──────── Data for review ────────

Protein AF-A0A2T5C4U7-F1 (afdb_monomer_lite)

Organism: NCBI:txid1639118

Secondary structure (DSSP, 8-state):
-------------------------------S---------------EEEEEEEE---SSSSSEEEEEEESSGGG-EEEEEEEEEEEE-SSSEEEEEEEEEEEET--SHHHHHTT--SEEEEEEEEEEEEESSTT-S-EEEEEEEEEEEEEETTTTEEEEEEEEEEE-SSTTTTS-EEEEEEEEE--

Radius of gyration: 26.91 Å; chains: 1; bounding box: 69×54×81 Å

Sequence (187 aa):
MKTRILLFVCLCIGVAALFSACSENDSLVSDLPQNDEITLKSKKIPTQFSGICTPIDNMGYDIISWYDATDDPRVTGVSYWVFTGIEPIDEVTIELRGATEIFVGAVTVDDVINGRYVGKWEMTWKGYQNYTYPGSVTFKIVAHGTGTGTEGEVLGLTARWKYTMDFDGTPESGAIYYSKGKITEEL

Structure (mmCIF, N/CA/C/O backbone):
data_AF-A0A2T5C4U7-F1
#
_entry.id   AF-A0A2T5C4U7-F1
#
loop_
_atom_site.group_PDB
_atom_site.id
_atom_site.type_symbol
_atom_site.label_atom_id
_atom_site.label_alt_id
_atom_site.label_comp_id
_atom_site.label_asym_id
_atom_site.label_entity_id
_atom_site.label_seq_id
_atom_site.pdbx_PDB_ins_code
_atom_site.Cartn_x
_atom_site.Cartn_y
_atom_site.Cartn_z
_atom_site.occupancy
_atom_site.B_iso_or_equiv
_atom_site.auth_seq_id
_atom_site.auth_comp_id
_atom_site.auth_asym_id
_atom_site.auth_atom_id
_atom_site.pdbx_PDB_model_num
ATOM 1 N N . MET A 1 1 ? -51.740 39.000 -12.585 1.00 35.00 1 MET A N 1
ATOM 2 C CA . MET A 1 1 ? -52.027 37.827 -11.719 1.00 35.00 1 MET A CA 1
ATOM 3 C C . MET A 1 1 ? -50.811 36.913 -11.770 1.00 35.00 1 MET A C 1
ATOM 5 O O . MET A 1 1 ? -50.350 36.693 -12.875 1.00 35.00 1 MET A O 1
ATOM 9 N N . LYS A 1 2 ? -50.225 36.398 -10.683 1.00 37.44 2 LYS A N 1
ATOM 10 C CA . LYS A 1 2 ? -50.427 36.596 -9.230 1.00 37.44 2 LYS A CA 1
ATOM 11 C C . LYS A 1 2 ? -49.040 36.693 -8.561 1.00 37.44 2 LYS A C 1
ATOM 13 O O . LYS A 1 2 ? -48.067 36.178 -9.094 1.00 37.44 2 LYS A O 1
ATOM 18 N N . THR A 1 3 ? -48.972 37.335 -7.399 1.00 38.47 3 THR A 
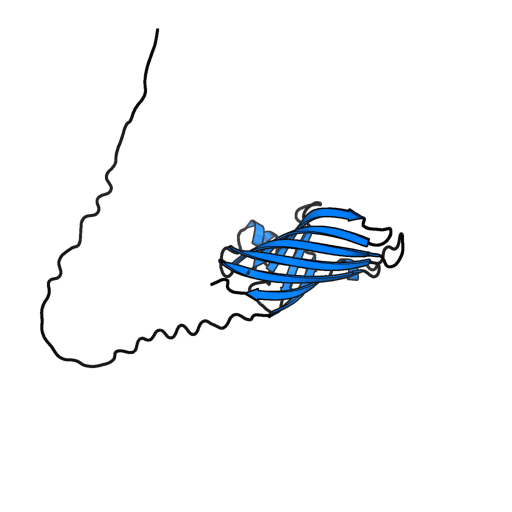N 1
ATOM 19 C CA . THR A 1 3 ? -47.763 37.480 -6.564 1.00 38.47 3 THR A CA 1
ATOM 20 C C . THR A 1 3 ? -47.916 36.637 -5.291 1.00 38.47 3 THR A C 1
ATOM 22 O O . THR A 1 3 ? -49.054 36.385 -4.894 1.00 38.47 3 THR A O 1
ATOM 25 N N . ARG A 1 4 ? -46.800 36.351 -4.591 1.00 41.81 4 ARG A N 1
ATOM 26 C CA . ARG A 1 4 ? -46.713 35.677 -3.266 1.00 41.81 4 ARG A CA 1
ATOM 27 C C . ARG A 1 4 ? -46.894 34.143 -3.386 1.00 41.81 4 ARG A C 1
ATOM 29 O O . ARG A 1 4 ? -47.526 33.682 -4.326 1.00 41.81 4 ARG A O 1
ATOM 36 N N . ILE A 1 5 ? -46.308 33.297 -2.531 1.00 47.44 5 ILE A N 1
ATOM 37 C CA . ILE A 1 5 ? -46.160 33.390 -1.064 1.00 47.44 5 ILE A CA 1
ATOM 38 C C . ILE A 1 5 ? -44.780 32.895 -0.574 1.00 47.44 5 ILE A C 1
ATOM 40 O O . ILE A 1 5 ? -44.193 31.988 -1.153 1.00 47.44 5 ILE A O 1
ATOM 44 N N . LEU A 1 6 ? -44.308 33.499 0.521 1.00 40.00 6 LEU A N 1
ATOM 45 C CA . LEU A 1 6 ? -43.164 33.101 1.355 1.00 40.00 6 LEU A CA 1
ATOM 46 C C . LEU A 1 6 ? -43.698 32.763 2.772 1.00 40.00 6 LEU A C 1
ATOM 48 O O . LEU A 1 6 ? -44.783 33.231 3.110 1.00 40.00 6 LEU A O 1
ATOM 52 N N . LEU A 1 7 ? -42.879 32.090 3.597 1.00 37.53 7 LEU A N 1
ATOM 53 C CA . LEU A 1 7 ? -42.936 31.963 5.075 1.00 37.53 7 LEU A CA 1
ATOM 54 C C . LEU A 1 7 ? -43.759 30.823 5.734 1.00 37.53 7 LEU A C 1
ATOM 56 O O . LEU A 1 7 ? -44.983 30.833 5.769 1.00 37.53 7 LEU A O 1
ATOM 60 N N . PHE A 1 8 ? -42.993 29.943 6.399 1.00 39.16 8 PHE A N 1
ATOM 61 C CA . PHE A 1 8 ? -43.085 29.566 7.827 1.00 39.16 8 PHE A CA 1
ATOM 62 C C . PHE A 1 8 ? -44.390 28.959 8.391 1.00 39.16 8 PHE A C 1
ATOM 64 O O . PHE A 1 8 ? -45.245 29.664 8.919 1.00 39.16 8 PHE A O 1
ATOM 71 N N . VAL A 1 9 ? -44.421 27.619 8.437 1.00 33.97 9 VAL A N 1
ATOM 72 C CA . VAL A 1 9 ? -45.201 26.750 9.350 1.00 33.97 9 VAL A CA 1
ATOM 73 C C . VAL A 1 9 ? -44.354 25.468 9.539 1.00 33.97 9 VAL A C 1
ATOM 75 O O . VAL A 1 9 ? -43.971 24.886 8.531 1.00 33.97 9 VAL A O 1
ATOM 78 N N . CYS A 1 10 ? -43.976 24.968 10.727 1.00 40.44 10 CYS A N 1
ATOM 79 C CA . CYS A 1 10 ? -44.149 25.457 12.105 1.00 40.44 10 CYS A CA 1
ATOM 80 C C . CYS A 1 10 ? -42.960 25.030 13.024 1.00 40.44 10 CYS A C 1
ATOM 82 O O . CYS A 1 10 ? -41.898 24.647 12.547 1.00 40.44 10 CYS A O 1
ATOM 84 N N . LEU A 1 11 ? -43.167 25.093 14.345 1.00 33.28 11 LEU A N 1
ATOM 85 C CA . LEU A 1 11 ? -42.284 24.801 15.481 1.00 33.28 11 LEU A CA 1
ATOM 86 C C . LEU A 1 11 ? -42.883 23.637 16.314 1.00 33.28 11 LEU A C 1
ATOM 88 O O . LEU A 1 11 ? -44.069 23.685 16.632 1.00 33.28 11 LEU A O 1
ATOM 92 N N . CYS A 1 12 ? -42.095 22.634 16.720 1.00 45.28 12 CYS A N 1
ATOM 93 C CA . CYS A 1 12 ? -42.445 21.644 17.763 1.00 45.28 12 CYS A CA 1
ATOM 94 C C . CYS A 1 12 ? -41.179 21.408 18.607 1.00 45.28 12 CYS A C 1
ATOM 96 O O . CYS A 1 12 ? -40.238 20.783 18.137 1.00 45.28 12 CYS A O 1
ATOM 98 N N . ILE A 1 13 ? -40.986 22.089 19.739 1.00 43.12 13 ILE A N 1
ATOM 99 C CA . ILE A 1 13 ? -41.484 21.687 21.070 1.00 43.12 13 ILE A CA 1
ATOM 100 C C . ILE A 1 13 ? -41.171 20.210 21.374 1.00 43.12 13 ILE A C 1
ATOM 102 O O . ILE A 1 13 ? -42.033 19.342 21.270 1.00 43.12 13 ILE A O 1
ATOM 106 N N . GLY A 1 14 ? -39.928 19.953 21.789 1.00 38.88 14 GLY A N 1
ATOM 107 C CA . GLY A 1 14 ? -39.540 18.782 22.577 1.00 38.88 14 GLY A CA 1
ATOM 108 C C . GLY A 1 14 ? -39.264 19.234 24.012 1.00 38.88 14 GLY A C 1
ATOM 109 O O . GLY A 1 14 ? -38.418 20.099 24.231 1.00 38.88 14 GLY A O 1
ATOM 110 N N . VAL A 1 15 ? -40.025 18.719 24.977 1.00 42.03 15 VAL A N 1
ATOM 111 C CA . VAL A 1 15 ? -40.005 19.188 26.372 1.00 42.03 15 VAL A CA 1
ATOM 112 C C . VAL A 1 15 ? -38.840 18.558 27.136 1.00 42.03 15 VAL A C 1
ATOM 114 O O . VAL A 1 15 ? -38.853 17.359 27.394 1.00 42.03 15 VAL A O 1
ATOM 117 N N . ALA A 1 16 ? -37.877 19.380 27.559 1.00 43.09 16 ALA A N 1
ATOM 118 C CA . ALA A 1 16 ? -36.881 19.017 28.565 1.00 43.09 16 ALA A CA 1
ATOM 119 C C . ALA A 1 16 ? -37.293 19.609 29.925 1.00 43.09 16 ALA A C 1
ATOM 121 O O . ALA A 1 16 ? -36.968 20.747 30.256 1.00 43.09 16 ALA A O 1
ATOM 122 N N . ALA A 1 17 ? -38.050 18.831 30.694 1.00 43.66 17 ALA A N 1
ATOM 123 C CA . ALA A 1 17 ? -38.378 19.092 32.092 1.00 43.66 17 ALA A CA 1
ATOM 124 C C . ALA A 1 17 ? -38.289 17.766 32.863 1.00 43.66 17 ALA A C 1
ATOM 126 O O . ALA A 1 17 ? -38.507 16.714 32.264 1.00 43.66 17 ALA A O 1
ATOM 127 N N . LEU A 1 18 ? -38.027 17.842 34.178 1.00 42.84 18 LEU A N 1
ATOM 128 C CA . LEU A 1 18 ? -37.535 16.751 35.045 1.00 42.84 18 LEU A CA 1
ATOM 129 C C . LEU A 1 18 ? -36.034 16.457 34.763 1.00 42.84 18 LEU A C 1
ATOM 131 O O . LEU A 1 18 ? -35.681 16.091 33.652 1.00 42.84 18 LEU A O 1
ATOM 135 N N . PHE A 1 19 ? -35.077 16.626 35.684 1.00 40.50 19 PHE A N 1
ATOM 136 C CA . PHE A 1 19 ? -35.154 16.761 37.145 1.00 40.50 19 PHE A CA 1
ATOM 137 C C . PHE A 1 19 ? -34.198 17.837 37.693 1.00 40.50 19 PHE A C 1
ATOM 139 O O . PHE A 1 19 ? -33.053 17.960 37.270 1.00 40.50 19 PHE A O 1
ATOM 146 N N . SER A 1 20 ? -34.648 18.568 38.713 1.00 40.41 20 SER A N 1
ATOM 147 C CA . SER A 1 20 ? -33.798 19.339 39.628 1.00 40.41 20 SER A CA 1
ATOM 148 C C . SER A 1 20 ? -34.450 19.327 41.004 1.00 40.41 20 SER A C 1
ATOM 150 O O . SER A 1 20 ? -35.412 20.060 41.209 1.00 40.41 20 SER A O 1
ATOM 152 N N . ALA A 1 21 ? -33.967 18.450 41.890 1.00 33.41 21 ALA A N 1
ATOM 153 C CA . ALA A 1 21 ? -34.062 18.534 43.354 1.00 33.41 21 ALA A CA 1
ATOM 154 C C . ALA A 1 21 ? -33.600 17.211 43.998 1.00 33.41 21 ALA A C 1
ATOM 156 O O . ALA A 1 21 ? -34.395 16.296 44.187 1.00 33.41 21 ALA A O 1
ATOM 157 N N . CYS A 1 22 ? -32.336 17.149 44.410 1.00 38.31 22 CYS A N 1
ATOM 158 C CA . CYS A 1 22 ? -31.972 16.492 45.664 1.00 38.31 22 CYS A CA 1
ATOM 159 C C . CYS A 1 22 ? -31.091 17.488 46.416 1.00 38.31 22 CYS A C 1
ATOM 161 O O . CYS A 1 22 ? -30.093 17.961 45.878 1.00 38.31 22 CYS A O 1
ATOM 163 N N . SER A 1 23 ? -31.554 17.894 47.593 1.00 40.06 23 SER A N 1
ATOM 164 C CA . SER A 1 23 ? -30.981 18.974 48.393 1.00 40.06 23 SER A CA 1
ATOM 165 C C . SER A 1 23 ? -29.709 18.552 49.122 1.00 40.06 23 SER A C 1
ATOM 167 O O . SER A 1 23 ? -29.510 17.374 49.416 1.00 40.06 23 SER A O 1
ATOM 169 N N . GLU A 1 24 ? -28.902 19.548 49.477 1.00 36.91 24 GLU A N 1
ATOM 170 C CA . GLU A 1 24 ? -27.792 19.418 50.420 1.00 36.91 24 GLU A CA 1
ATOM 171 C C . GLU A 1 24 ? -28.262 18.815 51.755 1.00 36.91 24 GLU A C 1
ATOM 173 O O . GLU A 1 24 ? -29.357 19.114 52.235 1.00 36.91 24 GLU A O 1
ATOM 178 N N . ASN A 1 25 ? -27.414 17.979 52.356 1.00 35.41 25 ASN A N 1
ATOM 179 C CA . ASN A 1 25 ? -27.505 17.562 53.753 1.00 35.41 25 ASN A CA 1
ATOM 180 C C . ASN A 1 25 ? -26.085 17.244 54.248 1.00 35.41 25 ASN A C 1
ATOM 182 O O . ASN A 1 25 ? -25.471 16.276 53.799 1.00 35.41 25 ASN A O 1
ATOM 186 N N . ASP A 1 26 ? -25.574 18.053 55.174 1.00 36.94 26 ASP A N 1
ATOM 187 C CA . ASP A 1 26 ? -24.305 17.808 55.864 1.00 36.94 26 ASP A CA 1
ATOM 188 C C . ASP A 1 26 ? -24.465 16.733 56.953 1.00 36.94 26 ASP A C 1
ATOM 190 O O . ASP A 1 26 ? -25.172 16.966 57.934 1.00 36.94 26 ASP A O 1
ATOM 194 N N . SER A 1 27 ? -23.731 15.614 56.855 1.00 34.53 27 SER A N 1
ATOM 195 C CA . SER A 1 27 ? -23.148 14.939 58.034 1.00 34.53 27 SER A CA 1
ATOM 196 C C . SER A 1 27 ? -22.077 13.886 57.681 1.00 34.53 27 SER A C 1
ATOM 198 O O . SER A 1 27 ? -22.389 12.723 57.451 1.00 34.53 27 SER A O 1
ATOM 200 N N . LEU A 1 28 ? -20.815 14.327 57.682 1.00 35.25 28 LEU A N 1
ATOM 201 C CA . LEU A 1 28 ? -19.643 13.738 58.370 1.00 35.25 28 LEU A CA 1
ATOM 202 C C . LEU A 1 28 ? -19.414 12.200 58.495 1.00 35.25 28 LEU A C 1
ATOM 204 O O . LEU A 1 28 ? -20.259 11.457 58.978 1.00 35.25 28 LEU A O 1
ATOM 208 N N . VAL A 1 29 ? -18.127 11.831 58.310 1.00 33.72 29 VAL A N 1
ATOM 209 C CA . VAL A 1 29 ? -17.432 10.539 58.595 1.00 33.72 29 VAL A CA 1
ATOM 210 C C . VAL A 1 29 ? -17.677 9.441 57.539 1.00 33.72 29 VAL A C 1
ATOM 212 O O . VAL A 1 29 ? -18.721 8.808 57.510 1.00 33.72 29 VAL A O 1
ATOM 215 N N . SER A 1 30 ? -16.816 9.316 56.520 1.00 41.88 30 SER A N 1
ATOM 216 C CA . SER A 1 30 ? -15.496 8.634 56.517 1.00 41.88 30 SER A CA 1
ATOM 217 C C . SER A 1 30 ? -15.590 7.113 56.655 1.00 41.88 30 SER A C 1
ATOM 219 O O . SER A 1 30 ? -15.872 6.617 57.738 1.00 41.88 30 SER A O 1
ATOM 221 N N . ASP A 1 31 ? -15.315 6.386 55.564 1.00 36.88 31 ASP A N 1
ATOM 222 C CA . ASP A 1 31 ? -14.124 5.522 55.462 1.00 36.88 31 ASP A CA 1
ATOM 223 C C . ASP A 1 31 ? -14.054 4.781 54.106 1.00 36.88 31 ASP A C 1
ATOM 225 O O . ASP A 1 31 ? -14.990 4.089 53.723 1.00 36.88 31 ASP A O 1
ATOM 229 N N . LEU A 1 32 ? -12.878 4.866 53.457 1.00 36.72 32 LEU A N 1
ATOM 230 C CA . LEU A 1 32 ? -12.345 3.979 52.397 1.00 36.72 32 LEU A CA 1
ATOM 231 C C . LEU A 1 32 ? -13.022 3.968 50.995 1.00 36.72 32 LEU A C 1
ATOM 233 O O . LEU A 1 32 ? -14.233 3.834 50.873 1.00 36.72 32 LEU A O 1
ATOM 237 N N . PRO A 1 33 ? -12.231 3.893 49.904 1.00 42.28 33 PRO A N 1
ATOM 238 C CA . PRO A 1 33 ? -10.973 4.595 49.663 1.00 42.28 33 PRO A CA 1
ATOM 239 C C . PRO A 1 33 ? -11.028 5.441 48.373 1.00 42.28 33 PRO A C 1
ATOM 241 O O . PRO A 1 33 ? -11.433 4.971 47.312 1.00 42.28 33 PRO A O 1
ATOM 244 N N . GLN A 1 34 ? -10.520 6.675 48.426 1.00 44.12 34 GLN A N 1
ATOM 245 C CA . GLN A 1 34 ? -10.171 7.423 47.214 1.00 44.12 34 GLN A CA 1
ATOM 246 C C . GLN A 1 34 ? -8.957 6.765 46.544 1.00 44.12 34 GLN A C 1
ATOM 248 O O . GLN A 1 34 ? -7.829 7.113 46.887 1.00 44.12 34 GLN A O 1
ATOM 253 N N . ASN A 1 35 ? -9.170 5.816 45.625 1.00 41.19 35 ASN A N 1
ATOM 254 C CA . ASN A 1 35 ? -8.178 5.517 44.586 1.00 41.19 35 ASN A CA 1
ATOM 255 C C . ASN A 1 35 ? -8.719 4.736 43.374 1.00 41.19 35 ASN A C 1
ATOM 257 O O . ASN A 1 35 ? -8.064 3.819 42.883 1.00 41.19 35 ASN A O 1
ATOM 261 N N . ASP A 1 36 ? -9.849 5.168 42.810 1.00 36.47 36 ASP A N 1
ATOM 262 C CA . ASP A 1 36 ? -10.128 4.911 41.388 1.00 36.47 36 ASP A CA 1
ATOM 263 C C . ASP A 1 36 ? -9.354 5.918 40.514 1.00 36.47 36 ASP A C 1
ATOM 265 O O . ASP A 1 36 ? -9.908 6.628 39.671 1.00 36.47 36 ASP A O 1
ATOM 269 N N . GLU A 1 37 ? -8.023 5.943 40.679 1.00 37.41 37 GLU A N 1
ATOM 270 C CA . GLU A 1 37 ? -7.153 6.211 39.536 1.00 37.41 37 GLU A CA 1
ATOM 271 C C . GLU A 1 37 ? -7.414 5.079 38.540 1.00 37.41 37 GLU A C 1
ATOM 273 O O . GLU A 1 37 ? -6.749 4.037 38.559 1.00 37.41 37 GLU A O 1
ATOM 278 N N . ILE A 1 38 ? -8.393 5.291 37.652 1.00 42.25 38 ILE A N 1
ATOM 279 C CA . ILE A 1 38 ? -8.518 4.530 36.415 1.00 42.25 38 ILE A CA 1
ATOM 280 C C . ILE A 1 38 ? -7.189 4.727 35.703 1.00 42.25 38 ILE A C 1
ATOM 282 O O . ILE A 1 38 ? -6.967 5.720 35.008 1.00 42.25 38 ILE A O 1
ATOM 286 N N . THR A 1 39 ? -6.276 3.782 35.923 1.00 39.69 39 THR A N 1
ATOM 287 C CA . THR A 1 39 ? -4.963 3.805 35.310 1.00 39.69 39 THR A CA 1
ATOM 288 C C . THR A 1 39 ? -5.174 3.393 33.863 1.00 39.69 39 THR A C 1
ATOM 290 O O . THR A 1 39 ? -4.937 2.246 33.476 1.00 39.69 39 THR A O 1
ATOM 293 N N . LEU A 1 40 ? -5.625 4.358 33.059 1.00 40.41 40 LEU A N 1
ATOM 294 C CA . LEU A 1 40 ? -5.504 4.399 31.611 1.00 40.41 40 LEU A CA 1
ATOM 295 C C . LEU A 1 40 ? -4.008 4.412 31.285 1.00 40.41 40 LEU A C 1
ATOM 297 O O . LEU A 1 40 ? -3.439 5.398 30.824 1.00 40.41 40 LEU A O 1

────────

=== Task directions ===
Give the exact lines, and only those, from the line containing "ATOM 278 N N" through the line containing "ATOM 286 N N" in the entries above.

=== Exercise solution ===
ATOM 278 N N . ILE A 1 38 ? -8.393 5.291 37.652 1.00 42.25 38 ILE A N 1
ATOM 279 C CA . ILE A 1 38 ? -8.518 4.530 36.415 1.00 42.25 38 ILE A CA 1
ATOM 280 C C . ILE A 1 38 ? -7.189 4.727 35.703 1.00 42.25 38 ILE A C 1
ATOM 282 O O . ILE A 1 38 ? -6.967 5.720 35.008 1.00 42.25 38 ILE A O 1
ATOM 286 N N . THR A 1 39 ? -6.276 3.782 35.923 1.00 39.69 39 THR A N 1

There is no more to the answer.